Available data:
· · ·

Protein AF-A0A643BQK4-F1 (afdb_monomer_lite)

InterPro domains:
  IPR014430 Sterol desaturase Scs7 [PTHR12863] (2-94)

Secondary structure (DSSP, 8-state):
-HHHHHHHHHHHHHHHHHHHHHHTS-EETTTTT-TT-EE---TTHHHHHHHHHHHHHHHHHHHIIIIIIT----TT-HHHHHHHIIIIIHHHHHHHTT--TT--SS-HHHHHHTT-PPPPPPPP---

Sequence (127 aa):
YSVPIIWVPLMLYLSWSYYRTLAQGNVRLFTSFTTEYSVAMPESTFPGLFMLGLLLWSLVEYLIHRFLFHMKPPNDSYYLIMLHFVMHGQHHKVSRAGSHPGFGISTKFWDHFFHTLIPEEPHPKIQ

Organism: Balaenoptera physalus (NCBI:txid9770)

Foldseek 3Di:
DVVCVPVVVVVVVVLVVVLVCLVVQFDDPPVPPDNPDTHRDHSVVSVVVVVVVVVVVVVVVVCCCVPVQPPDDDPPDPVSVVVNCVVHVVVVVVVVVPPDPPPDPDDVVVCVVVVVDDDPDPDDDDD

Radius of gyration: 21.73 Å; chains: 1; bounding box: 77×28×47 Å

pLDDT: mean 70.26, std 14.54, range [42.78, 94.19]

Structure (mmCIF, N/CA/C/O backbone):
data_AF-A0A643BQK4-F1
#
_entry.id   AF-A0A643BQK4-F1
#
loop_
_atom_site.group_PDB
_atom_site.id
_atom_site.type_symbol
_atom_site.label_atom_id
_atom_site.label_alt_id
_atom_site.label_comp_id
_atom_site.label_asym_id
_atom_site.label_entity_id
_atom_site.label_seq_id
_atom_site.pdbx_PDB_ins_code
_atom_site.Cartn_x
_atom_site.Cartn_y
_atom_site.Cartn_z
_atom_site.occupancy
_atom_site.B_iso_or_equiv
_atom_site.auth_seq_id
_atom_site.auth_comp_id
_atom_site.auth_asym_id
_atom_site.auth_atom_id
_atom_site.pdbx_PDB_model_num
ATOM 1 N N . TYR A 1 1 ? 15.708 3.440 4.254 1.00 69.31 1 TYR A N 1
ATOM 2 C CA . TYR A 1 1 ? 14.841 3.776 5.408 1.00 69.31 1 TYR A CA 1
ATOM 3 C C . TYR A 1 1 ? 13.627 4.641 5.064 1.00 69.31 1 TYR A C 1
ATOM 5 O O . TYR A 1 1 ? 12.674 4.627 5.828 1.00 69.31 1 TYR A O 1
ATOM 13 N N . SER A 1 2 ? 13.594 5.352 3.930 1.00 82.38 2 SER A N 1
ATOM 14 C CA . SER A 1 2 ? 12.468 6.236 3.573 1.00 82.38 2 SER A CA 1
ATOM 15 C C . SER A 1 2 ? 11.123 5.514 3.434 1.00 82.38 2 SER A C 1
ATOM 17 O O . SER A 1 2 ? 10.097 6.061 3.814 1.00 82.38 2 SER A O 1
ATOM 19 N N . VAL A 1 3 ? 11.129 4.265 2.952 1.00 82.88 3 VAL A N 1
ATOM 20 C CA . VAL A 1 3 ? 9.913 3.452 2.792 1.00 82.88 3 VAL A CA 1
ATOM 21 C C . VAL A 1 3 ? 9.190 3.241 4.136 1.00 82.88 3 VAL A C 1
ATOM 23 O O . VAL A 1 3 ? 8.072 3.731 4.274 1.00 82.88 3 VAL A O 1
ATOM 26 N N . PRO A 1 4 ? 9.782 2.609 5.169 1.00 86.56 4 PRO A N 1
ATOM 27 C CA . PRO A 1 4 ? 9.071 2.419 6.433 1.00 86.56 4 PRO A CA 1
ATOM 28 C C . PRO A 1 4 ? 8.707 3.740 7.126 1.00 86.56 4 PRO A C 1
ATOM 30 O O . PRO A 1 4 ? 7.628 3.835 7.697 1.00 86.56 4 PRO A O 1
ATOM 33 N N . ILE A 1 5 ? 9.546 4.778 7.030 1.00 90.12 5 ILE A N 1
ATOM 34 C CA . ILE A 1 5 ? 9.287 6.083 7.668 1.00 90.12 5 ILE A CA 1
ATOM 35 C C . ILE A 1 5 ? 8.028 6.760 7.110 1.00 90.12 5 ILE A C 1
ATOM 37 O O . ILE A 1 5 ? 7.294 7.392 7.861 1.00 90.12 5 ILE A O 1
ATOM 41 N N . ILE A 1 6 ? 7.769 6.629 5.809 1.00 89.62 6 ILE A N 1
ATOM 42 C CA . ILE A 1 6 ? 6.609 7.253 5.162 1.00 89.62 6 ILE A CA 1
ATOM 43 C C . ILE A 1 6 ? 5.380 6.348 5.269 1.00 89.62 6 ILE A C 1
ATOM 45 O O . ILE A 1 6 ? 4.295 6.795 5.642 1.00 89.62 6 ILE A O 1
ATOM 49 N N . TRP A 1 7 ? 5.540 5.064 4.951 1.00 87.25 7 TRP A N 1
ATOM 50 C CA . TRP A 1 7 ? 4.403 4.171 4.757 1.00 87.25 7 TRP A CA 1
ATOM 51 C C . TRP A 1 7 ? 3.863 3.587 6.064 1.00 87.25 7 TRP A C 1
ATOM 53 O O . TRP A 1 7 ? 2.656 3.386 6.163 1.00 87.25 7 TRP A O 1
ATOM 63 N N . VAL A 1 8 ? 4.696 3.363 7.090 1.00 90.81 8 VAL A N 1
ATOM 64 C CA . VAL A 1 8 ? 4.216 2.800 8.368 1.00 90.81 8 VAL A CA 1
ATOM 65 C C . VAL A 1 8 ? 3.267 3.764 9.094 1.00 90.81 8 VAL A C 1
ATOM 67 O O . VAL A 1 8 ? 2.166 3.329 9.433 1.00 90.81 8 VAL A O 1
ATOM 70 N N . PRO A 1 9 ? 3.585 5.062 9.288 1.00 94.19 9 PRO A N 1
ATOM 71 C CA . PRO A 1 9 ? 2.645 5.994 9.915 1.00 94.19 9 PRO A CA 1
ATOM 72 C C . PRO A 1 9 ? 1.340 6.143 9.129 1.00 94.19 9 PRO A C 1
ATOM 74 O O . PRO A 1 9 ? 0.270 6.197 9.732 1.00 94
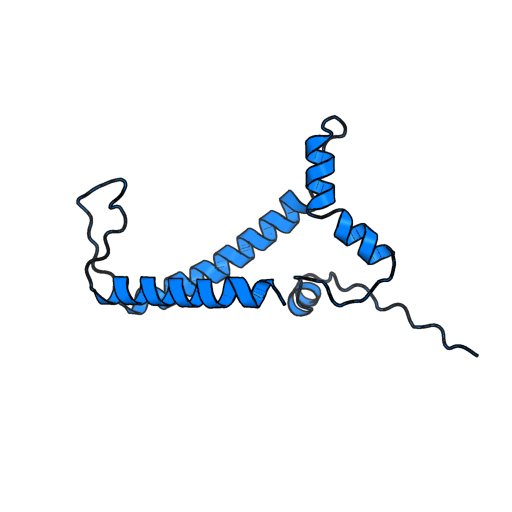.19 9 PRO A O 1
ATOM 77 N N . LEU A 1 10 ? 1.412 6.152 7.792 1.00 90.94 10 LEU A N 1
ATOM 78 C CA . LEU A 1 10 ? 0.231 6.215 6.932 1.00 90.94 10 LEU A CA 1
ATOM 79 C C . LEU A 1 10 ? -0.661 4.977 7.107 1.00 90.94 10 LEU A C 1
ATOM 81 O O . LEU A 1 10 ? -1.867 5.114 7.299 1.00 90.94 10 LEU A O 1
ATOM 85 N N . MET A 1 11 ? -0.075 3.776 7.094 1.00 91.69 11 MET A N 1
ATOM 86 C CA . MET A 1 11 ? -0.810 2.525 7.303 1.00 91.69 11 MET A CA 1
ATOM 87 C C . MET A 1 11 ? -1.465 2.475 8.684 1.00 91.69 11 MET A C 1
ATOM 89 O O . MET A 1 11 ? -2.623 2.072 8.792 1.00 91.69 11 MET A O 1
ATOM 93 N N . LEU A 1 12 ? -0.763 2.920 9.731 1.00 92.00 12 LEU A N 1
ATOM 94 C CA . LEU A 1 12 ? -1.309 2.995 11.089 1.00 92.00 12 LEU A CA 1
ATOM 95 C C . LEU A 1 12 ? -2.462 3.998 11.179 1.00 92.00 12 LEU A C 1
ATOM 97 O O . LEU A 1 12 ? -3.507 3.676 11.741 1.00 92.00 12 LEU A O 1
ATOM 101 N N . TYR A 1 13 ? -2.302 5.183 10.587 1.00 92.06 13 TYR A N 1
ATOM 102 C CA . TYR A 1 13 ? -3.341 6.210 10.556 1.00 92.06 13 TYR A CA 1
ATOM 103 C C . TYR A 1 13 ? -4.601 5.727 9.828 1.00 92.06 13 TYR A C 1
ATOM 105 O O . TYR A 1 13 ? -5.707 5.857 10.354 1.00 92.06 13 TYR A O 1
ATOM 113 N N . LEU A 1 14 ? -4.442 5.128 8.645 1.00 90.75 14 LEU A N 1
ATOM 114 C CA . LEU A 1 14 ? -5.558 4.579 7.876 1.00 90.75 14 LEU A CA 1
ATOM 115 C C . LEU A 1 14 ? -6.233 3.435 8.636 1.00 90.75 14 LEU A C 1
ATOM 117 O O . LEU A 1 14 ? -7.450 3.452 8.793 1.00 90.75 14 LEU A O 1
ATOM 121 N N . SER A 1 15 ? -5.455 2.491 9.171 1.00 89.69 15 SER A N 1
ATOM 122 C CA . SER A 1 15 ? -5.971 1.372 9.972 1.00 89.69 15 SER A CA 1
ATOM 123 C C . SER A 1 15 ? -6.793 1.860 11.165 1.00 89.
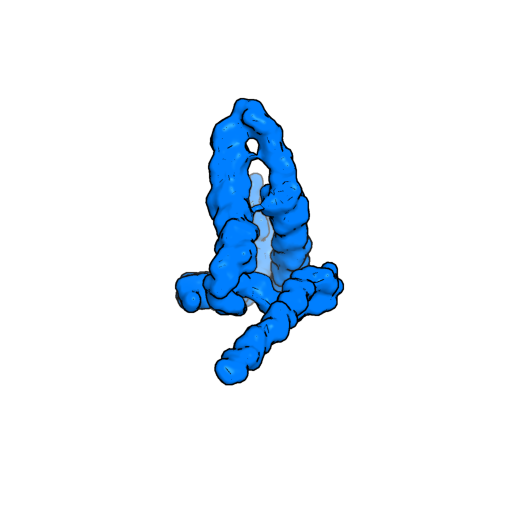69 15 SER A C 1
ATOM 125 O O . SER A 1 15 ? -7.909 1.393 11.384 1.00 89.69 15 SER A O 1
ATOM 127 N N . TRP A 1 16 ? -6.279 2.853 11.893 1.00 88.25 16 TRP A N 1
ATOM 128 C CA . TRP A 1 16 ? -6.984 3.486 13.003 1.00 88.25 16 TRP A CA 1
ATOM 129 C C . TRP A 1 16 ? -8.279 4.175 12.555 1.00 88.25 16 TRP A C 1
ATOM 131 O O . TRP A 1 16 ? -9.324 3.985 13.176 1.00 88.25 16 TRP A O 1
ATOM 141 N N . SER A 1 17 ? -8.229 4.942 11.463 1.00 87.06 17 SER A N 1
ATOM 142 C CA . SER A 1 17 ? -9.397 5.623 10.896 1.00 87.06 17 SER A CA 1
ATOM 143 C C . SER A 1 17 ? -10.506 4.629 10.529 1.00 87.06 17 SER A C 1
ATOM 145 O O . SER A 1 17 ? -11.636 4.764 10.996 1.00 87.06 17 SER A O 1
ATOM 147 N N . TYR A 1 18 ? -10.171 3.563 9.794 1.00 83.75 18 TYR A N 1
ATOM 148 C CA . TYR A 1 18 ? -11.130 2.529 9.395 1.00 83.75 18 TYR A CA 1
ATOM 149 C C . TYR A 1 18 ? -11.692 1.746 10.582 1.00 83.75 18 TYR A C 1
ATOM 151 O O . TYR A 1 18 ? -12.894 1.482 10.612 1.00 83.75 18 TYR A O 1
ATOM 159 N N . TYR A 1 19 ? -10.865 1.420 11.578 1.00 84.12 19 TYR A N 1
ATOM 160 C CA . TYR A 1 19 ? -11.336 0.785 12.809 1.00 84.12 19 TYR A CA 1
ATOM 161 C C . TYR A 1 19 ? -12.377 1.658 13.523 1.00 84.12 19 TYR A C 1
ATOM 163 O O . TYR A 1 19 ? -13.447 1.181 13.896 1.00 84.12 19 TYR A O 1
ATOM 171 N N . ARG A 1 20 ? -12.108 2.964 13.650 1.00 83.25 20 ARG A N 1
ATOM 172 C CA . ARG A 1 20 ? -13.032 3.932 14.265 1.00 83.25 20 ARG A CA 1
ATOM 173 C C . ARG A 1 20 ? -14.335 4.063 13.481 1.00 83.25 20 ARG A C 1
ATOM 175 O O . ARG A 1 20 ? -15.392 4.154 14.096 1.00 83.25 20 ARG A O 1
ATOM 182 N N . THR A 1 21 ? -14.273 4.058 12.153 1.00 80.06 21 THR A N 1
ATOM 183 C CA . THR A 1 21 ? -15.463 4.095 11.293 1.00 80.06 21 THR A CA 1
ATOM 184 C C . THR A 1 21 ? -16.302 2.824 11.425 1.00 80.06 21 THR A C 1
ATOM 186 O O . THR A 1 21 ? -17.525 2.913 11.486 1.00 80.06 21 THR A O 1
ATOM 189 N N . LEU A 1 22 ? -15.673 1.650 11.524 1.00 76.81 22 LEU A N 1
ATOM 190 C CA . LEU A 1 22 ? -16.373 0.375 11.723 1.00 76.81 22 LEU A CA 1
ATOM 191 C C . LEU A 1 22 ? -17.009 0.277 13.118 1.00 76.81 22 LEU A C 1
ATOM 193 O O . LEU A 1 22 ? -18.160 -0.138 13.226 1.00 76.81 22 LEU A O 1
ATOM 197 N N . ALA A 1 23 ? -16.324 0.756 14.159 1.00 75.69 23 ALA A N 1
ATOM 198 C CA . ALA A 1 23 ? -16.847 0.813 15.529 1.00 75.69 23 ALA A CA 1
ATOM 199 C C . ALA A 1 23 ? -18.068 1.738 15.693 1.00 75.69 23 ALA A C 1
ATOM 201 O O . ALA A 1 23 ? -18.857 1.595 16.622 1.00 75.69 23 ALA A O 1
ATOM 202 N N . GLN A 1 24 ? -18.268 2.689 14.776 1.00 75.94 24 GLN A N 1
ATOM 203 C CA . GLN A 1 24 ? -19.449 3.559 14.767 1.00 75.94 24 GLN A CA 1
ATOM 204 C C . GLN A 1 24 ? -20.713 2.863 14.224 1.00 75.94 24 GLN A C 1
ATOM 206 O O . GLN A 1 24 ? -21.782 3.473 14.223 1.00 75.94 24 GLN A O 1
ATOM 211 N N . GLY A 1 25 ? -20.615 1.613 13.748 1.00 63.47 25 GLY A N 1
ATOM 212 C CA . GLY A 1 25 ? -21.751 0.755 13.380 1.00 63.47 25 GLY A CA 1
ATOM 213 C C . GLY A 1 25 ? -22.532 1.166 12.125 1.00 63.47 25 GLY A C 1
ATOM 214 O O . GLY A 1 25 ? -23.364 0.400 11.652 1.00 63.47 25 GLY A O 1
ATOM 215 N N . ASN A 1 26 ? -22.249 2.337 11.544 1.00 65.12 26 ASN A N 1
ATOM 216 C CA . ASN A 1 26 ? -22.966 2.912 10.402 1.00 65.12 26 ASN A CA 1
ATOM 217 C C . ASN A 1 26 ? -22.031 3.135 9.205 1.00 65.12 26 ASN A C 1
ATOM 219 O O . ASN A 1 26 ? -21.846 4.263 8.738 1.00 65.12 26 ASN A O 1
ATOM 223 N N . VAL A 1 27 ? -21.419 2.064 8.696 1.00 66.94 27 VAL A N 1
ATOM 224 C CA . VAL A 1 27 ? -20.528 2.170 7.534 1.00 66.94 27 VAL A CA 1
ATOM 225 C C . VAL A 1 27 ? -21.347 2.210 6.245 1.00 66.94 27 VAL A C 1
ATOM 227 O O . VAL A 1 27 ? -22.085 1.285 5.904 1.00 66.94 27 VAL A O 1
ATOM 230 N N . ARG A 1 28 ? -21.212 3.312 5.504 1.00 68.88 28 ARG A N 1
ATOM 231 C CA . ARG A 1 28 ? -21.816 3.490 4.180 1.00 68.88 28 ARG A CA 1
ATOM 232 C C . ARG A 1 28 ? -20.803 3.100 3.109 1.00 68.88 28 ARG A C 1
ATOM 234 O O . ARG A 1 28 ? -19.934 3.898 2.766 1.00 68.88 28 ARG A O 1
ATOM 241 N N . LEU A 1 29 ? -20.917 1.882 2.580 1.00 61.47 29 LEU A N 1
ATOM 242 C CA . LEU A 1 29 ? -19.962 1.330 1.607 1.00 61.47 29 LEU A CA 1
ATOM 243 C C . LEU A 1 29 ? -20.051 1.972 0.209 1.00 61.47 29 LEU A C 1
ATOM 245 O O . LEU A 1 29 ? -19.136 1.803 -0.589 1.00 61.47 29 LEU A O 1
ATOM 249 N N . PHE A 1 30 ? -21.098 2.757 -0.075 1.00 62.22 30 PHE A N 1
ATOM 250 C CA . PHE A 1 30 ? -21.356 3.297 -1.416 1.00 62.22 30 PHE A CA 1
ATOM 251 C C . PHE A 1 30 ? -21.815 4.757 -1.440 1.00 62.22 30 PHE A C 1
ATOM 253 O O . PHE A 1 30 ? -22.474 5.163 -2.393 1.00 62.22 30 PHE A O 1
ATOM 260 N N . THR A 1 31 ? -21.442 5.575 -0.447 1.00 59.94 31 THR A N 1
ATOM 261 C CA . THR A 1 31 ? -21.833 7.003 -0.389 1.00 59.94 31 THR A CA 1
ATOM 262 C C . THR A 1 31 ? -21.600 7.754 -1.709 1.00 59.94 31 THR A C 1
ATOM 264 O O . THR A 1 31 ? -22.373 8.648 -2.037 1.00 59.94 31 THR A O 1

· · ·

Go through the data above from its first line and copy each line exactly, stopping once the line with "ATOM 20 C CA" has been copied.

Task result:
Protein AF-A0A643BQK4-F1 (afdb_monomer_lite)

InterPro domains:
  IPR014430 Sterol desaturase Scs7 [PTHR12863] (2-94)

Secondary structure (DSSP, 8-state):
-HHHHHHHHHHHHHHHHHHHHHHTS-EETTTTT-TT-EE---TTHHHHHHHHHHHHHHHHHHHIIIIIIT----TT-HHHHHHHIIIIIHHHHHHHTT--TT--SS-HHHHHHTT-PPPPPPPP---

Sequence (127 aa):
YSVPIIWVPLMLYLSWSYYRTLAQGNVRLFTSFTTEYSVAMPESTFPGLFMLGLLLWSLVEYLIHRFLFHMKPPNDSYYLIMLHFVMHGQHHKVSRAGSHPGFGISTKFWDHFFHTLIPEEPHPKIQ

Organism: Balaenoptera physalus (NCBI:txid9770)

Foldseek 3Di:
DVVCVPVVVVVVVVLVVVLVCLVVQFDDPPVPPDNPDTHRDHSVVSVVVVVVVVVVVVVVVVCCCVPVQPPDDDPPDPVSVVVNCVVHVVVVVVVVVPPDPPPDPDDVVVCVVVVVDDDPDPDDDDD

Radius of gyration: 21.73 Å; chains: 1; bounding box: 77×28×47 Å

pLDDT: mean 70.26, std 14.54, range [42.78, 94.19]

Structure (mmCIF, N/CA/C/O backbone):
data_AF-A0A643BQK4-F1
#
_entry.id   AF-A0A643BQK4-F1
#
loop_
_atom_site.group_PDB
_atom_site.id
_atom_site.type_symbol
_atom_site.label_atom_id
_atom_site.label_alt_id
_atom_site.label_comp_id
_atom_site.label_asym_id
_atom_site.label_entity_id
_atom_site.label_seq_id
_atom_site.pdbx_PDB_ins_code
_atom_site.Cartn_x
_atom_site.Cartn_y
_atom_site.Cartn_z
_atom_site.occupancy
_atom_site.B_iso_or_equiv
_atom_site.auth_seq_id
_atom_site.auth_comp_id
_atom_site.auth_asym_id
_atom_site.auth_atom_id
_atom_site.pdbx_PDB_model_num
ATOM 1 N N . TYR A 1 1 ? 15.708 3.440 4.254 1.00 69.31 1 TYR A N 1
ATOM 2 C CA . TYR A 1 1 ? 14.841 3.776 5.408 1.00 69.31 1 TYR A CA 1
ATOM 3 C C . TYR A 1 1 ? 13.627 4.641 5.064 1.00 69.31 1 TYR A C 1
ATOM 5 O O . TYR A 1 1 ? 12.674 4.627 5.828 1.00 69.31 1 TYR A O 1
ATOM 13 N N . SER A 1 2 ? 13.594 5.352 3.930 1.00 82.38 2 SER A N 1
ATOM 14 C CA . SER A 1 2 ? 12.468 6.236 3.573 1.00 82.38 2 SER A CA 1
ATOM 15 C C . SER A 1 2 ? 11.123 5.514 3.434 1.00 82.38 2 SER A C 1
ATOM 17 O O . SER A 1 2 ? 10.097 6.061 3.814 1.00 82.38 2 SER A O 1
ATOM 19 N N . VAL A 1 3 ? 11.129 4.265 2.952 1.00 82.88 3 VAL A N 1
ATOM 20 C CA . VAL A 1 3 ? 9.913 3.452 2.792 1.00 82.88 3 VAL A CA 1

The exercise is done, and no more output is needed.